▶ **TASK DESCRIPTION**: The required result is a copy of each line below in which "backbone" appears.

Data extracted from a collection

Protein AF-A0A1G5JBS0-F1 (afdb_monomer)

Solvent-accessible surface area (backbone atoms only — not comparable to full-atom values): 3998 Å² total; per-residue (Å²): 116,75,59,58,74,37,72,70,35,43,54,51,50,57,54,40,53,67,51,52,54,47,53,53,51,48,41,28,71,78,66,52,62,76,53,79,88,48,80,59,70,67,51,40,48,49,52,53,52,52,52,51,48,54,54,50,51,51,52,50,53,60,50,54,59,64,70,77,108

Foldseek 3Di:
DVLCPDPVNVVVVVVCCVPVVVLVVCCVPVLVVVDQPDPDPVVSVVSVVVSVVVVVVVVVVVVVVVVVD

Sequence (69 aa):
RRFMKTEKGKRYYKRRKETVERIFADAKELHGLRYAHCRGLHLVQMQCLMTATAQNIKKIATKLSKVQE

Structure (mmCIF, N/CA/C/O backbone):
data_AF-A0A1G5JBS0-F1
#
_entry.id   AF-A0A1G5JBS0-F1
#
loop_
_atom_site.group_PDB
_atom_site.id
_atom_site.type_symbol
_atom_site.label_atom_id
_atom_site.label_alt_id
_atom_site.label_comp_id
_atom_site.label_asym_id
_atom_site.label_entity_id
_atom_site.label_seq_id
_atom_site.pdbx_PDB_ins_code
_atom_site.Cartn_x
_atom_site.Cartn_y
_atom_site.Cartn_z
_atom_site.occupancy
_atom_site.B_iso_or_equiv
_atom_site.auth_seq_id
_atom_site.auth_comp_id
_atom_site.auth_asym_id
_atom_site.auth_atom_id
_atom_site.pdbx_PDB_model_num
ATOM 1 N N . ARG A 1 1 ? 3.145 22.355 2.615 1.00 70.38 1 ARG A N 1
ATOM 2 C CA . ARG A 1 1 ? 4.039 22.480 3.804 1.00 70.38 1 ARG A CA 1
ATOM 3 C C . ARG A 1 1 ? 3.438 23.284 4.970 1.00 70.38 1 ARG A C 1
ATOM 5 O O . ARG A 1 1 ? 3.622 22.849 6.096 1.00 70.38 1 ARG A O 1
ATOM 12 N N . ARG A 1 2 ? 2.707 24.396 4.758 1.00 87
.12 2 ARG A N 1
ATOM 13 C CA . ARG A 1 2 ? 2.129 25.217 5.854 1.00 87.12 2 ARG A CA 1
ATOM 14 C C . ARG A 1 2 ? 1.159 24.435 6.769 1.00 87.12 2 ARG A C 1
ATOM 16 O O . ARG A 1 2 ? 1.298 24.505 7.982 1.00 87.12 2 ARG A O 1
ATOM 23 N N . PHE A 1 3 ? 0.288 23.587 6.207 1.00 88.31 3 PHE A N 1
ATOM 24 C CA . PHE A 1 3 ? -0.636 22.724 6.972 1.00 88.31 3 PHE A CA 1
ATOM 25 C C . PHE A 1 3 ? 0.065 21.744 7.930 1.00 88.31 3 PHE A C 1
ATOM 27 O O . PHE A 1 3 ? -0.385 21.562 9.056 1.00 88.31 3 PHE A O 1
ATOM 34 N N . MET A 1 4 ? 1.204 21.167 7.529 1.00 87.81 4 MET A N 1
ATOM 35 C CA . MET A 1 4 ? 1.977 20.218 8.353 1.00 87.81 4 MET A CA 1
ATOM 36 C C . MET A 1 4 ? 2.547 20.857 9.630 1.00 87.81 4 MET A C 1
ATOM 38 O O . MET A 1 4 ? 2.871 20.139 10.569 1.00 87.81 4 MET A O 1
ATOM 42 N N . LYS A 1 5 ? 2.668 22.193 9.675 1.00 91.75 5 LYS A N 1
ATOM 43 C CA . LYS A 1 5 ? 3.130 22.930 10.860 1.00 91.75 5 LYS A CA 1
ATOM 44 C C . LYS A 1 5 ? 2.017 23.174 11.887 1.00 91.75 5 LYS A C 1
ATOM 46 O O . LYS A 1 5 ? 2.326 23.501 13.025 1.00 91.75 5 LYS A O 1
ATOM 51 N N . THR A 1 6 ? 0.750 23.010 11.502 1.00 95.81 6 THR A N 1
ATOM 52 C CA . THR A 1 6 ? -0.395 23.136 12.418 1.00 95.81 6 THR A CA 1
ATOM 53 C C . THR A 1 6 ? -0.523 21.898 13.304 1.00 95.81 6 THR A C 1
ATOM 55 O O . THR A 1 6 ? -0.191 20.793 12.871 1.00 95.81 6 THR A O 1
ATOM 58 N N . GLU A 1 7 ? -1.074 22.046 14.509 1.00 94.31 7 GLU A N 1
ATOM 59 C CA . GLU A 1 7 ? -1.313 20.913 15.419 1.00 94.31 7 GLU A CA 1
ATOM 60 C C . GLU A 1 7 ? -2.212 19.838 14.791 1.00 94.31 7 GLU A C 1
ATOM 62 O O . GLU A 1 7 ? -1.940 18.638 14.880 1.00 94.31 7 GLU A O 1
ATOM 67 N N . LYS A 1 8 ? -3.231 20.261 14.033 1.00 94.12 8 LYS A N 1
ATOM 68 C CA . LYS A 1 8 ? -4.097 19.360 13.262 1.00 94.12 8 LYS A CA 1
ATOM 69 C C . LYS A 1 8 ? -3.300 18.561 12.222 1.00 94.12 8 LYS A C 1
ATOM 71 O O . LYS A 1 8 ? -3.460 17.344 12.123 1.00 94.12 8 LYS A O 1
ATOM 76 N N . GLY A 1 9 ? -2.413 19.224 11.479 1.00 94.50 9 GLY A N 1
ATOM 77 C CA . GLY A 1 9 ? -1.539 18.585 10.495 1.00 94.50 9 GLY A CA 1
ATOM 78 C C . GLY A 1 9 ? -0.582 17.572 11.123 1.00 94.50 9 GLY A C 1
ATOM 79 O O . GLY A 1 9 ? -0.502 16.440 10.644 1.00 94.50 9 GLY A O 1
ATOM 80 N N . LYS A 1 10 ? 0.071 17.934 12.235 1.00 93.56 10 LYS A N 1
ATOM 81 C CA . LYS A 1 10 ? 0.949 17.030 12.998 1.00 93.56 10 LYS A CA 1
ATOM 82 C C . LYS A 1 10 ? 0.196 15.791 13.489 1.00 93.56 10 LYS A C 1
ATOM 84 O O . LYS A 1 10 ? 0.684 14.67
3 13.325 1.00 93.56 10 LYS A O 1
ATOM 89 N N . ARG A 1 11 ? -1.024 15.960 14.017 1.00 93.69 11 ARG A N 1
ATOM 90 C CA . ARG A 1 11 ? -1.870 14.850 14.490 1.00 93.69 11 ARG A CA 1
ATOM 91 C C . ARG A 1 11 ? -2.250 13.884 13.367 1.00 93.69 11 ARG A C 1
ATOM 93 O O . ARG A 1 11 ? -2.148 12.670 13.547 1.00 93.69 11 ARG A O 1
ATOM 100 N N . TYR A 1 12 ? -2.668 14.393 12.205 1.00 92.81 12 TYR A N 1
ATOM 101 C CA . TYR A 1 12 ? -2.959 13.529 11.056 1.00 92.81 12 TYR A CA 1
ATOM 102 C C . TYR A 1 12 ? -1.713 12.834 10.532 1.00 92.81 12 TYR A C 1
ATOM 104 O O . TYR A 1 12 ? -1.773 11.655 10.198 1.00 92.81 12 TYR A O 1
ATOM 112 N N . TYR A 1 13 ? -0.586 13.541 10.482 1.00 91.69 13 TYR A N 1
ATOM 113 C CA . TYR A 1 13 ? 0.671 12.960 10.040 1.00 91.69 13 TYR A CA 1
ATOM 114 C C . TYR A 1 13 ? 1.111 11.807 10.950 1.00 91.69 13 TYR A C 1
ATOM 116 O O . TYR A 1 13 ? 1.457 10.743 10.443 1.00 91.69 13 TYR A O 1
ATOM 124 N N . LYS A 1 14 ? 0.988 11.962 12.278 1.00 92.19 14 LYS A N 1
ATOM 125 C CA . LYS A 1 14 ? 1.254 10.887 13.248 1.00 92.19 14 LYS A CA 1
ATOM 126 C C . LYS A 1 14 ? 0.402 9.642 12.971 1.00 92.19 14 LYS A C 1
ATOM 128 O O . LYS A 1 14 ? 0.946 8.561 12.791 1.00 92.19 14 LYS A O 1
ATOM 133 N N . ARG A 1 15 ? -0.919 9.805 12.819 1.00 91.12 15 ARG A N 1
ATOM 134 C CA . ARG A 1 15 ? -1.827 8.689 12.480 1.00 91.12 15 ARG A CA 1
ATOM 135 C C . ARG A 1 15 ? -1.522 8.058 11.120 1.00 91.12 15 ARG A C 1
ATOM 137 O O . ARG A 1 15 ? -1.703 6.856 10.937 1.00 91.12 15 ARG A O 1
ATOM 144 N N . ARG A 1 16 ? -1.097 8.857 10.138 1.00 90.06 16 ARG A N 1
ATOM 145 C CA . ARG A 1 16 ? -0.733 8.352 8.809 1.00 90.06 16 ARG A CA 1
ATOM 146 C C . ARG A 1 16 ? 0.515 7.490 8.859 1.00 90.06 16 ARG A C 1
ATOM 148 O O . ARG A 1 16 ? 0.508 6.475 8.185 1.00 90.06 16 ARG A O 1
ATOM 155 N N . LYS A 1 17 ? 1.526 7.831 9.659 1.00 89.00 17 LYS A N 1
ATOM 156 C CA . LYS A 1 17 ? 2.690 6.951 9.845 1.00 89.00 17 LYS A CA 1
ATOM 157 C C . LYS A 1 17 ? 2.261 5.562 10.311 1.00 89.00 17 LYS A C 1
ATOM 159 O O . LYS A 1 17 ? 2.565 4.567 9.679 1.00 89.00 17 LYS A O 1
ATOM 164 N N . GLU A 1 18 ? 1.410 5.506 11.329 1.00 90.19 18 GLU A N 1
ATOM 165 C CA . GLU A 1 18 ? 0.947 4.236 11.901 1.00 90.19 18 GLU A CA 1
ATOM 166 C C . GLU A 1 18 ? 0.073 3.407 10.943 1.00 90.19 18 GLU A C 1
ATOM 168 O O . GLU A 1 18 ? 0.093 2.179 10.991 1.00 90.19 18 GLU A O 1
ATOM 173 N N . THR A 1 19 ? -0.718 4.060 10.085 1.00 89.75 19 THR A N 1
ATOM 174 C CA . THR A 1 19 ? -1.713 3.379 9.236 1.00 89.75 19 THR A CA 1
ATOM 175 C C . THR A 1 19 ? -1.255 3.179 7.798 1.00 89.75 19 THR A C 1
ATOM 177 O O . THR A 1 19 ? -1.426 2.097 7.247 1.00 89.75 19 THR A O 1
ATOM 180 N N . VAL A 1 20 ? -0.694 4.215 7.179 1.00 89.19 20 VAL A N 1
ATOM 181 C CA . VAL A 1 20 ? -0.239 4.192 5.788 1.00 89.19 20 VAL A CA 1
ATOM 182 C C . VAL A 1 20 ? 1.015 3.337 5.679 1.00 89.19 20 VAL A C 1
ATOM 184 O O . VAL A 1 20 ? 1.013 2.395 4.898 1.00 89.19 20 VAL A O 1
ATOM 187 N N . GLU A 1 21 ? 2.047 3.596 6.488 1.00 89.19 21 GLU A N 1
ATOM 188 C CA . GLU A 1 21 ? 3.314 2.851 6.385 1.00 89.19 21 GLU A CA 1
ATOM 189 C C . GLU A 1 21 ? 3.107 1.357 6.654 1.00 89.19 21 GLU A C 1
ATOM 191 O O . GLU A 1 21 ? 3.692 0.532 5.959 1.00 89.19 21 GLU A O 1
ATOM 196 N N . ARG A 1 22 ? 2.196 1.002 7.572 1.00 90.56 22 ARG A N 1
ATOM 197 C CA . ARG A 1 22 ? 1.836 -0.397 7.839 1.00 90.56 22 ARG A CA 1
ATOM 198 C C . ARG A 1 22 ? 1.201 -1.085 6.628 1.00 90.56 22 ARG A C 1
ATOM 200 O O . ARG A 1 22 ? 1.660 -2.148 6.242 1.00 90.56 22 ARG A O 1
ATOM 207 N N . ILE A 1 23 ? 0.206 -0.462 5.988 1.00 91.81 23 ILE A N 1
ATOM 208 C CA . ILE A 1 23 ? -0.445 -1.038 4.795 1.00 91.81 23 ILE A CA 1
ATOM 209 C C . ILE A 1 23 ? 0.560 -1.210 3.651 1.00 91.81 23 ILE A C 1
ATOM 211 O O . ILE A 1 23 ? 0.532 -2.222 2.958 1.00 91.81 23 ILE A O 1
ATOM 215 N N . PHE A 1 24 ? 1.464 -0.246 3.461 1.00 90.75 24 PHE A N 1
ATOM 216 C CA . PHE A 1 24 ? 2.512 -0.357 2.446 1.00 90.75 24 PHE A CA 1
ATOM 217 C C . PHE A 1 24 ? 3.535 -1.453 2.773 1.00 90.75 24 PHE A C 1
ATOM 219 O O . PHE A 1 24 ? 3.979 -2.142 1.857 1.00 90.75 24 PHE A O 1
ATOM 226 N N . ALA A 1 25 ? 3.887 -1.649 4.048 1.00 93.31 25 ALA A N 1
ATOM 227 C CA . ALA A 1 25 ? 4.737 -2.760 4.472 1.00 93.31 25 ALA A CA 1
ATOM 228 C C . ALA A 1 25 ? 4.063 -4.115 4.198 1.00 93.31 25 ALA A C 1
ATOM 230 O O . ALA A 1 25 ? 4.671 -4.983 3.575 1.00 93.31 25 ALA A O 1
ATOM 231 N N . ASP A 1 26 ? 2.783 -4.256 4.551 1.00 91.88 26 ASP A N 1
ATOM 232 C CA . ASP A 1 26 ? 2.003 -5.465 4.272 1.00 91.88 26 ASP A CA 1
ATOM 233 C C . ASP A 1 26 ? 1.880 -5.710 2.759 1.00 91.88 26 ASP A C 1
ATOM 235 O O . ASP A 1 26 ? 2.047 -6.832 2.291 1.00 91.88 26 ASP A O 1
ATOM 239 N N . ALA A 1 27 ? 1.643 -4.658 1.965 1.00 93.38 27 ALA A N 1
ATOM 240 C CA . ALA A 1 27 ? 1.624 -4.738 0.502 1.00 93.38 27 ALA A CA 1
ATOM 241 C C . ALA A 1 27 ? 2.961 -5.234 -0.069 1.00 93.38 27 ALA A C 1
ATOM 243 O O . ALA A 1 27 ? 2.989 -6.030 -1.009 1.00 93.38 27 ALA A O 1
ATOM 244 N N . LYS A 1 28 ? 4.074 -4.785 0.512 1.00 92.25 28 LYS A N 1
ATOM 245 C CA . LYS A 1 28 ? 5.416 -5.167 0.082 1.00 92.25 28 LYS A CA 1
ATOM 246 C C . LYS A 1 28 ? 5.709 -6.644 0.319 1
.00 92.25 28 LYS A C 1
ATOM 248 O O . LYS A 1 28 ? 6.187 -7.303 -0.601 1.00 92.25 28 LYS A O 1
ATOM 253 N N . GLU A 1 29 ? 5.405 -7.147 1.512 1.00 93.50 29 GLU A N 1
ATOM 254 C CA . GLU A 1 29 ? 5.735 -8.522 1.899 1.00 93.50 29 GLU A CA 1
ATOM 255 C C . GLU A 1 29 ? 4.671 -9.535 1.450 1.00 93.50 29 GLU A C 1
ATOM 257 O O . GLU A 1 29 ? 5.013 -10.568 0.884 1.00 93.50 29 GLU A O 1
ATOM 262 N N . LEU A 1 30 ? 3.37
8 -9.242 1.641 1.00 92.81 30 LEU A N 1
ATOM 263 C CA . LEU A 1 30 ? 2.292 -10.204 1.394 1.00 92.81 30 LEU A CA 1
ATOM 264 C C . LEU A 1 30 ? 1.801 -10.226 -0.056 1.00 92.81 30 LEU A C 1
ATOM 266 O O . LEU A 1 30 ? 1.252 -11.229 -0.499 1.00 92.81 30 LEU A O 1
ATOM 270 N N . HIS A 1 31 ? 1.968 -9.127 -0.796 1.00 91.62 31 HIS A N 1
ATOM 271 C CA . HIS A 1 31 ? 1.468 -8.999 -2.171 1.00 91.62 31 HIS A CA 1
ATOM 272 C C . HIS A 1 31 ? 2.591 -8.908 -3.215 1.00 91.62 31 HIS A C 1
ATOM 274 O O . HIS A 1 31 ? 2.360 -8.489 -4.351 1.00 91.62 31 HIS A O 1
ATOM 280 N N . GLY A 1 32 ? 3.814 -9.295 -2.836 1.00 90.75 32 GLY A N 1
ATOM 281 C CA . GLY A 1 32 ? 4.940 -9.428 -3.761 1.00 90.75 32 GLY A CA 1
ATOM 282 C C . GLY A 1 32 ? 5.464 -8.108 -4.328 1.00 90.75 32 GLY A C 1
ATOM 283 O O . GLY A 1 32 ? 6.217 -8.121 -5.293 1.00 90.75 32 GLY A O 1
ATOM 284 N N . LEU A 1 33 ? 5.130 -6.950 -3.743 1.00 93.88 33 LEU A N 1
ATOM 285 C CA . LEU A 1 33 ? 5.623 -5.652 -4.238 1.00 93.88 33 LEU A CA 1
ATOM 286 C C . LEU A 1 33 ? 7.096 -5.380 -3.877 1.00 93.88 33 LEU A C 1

▶ **WRITTEN SOLUTION**:
Solvent-accessible surface area (backbone atoms only — not comparable to full-atom values): 3998 Å² total; per-residue (Å²): 116,75,59,58,74,37,72,70,35,43,54,51,50,57,54,40,53,67,51,52,54,47,53,53,51,48,41,28,71,78,66,52,62,76,53,79,88,48,80,59,70,67,51,40,48,49,52,53,52,52,52,51,48,54,54,50,51,51,52,50,53,60,50,54,59,64,70,77,108
Structure (mmCIF, N/CA/C/O backbone):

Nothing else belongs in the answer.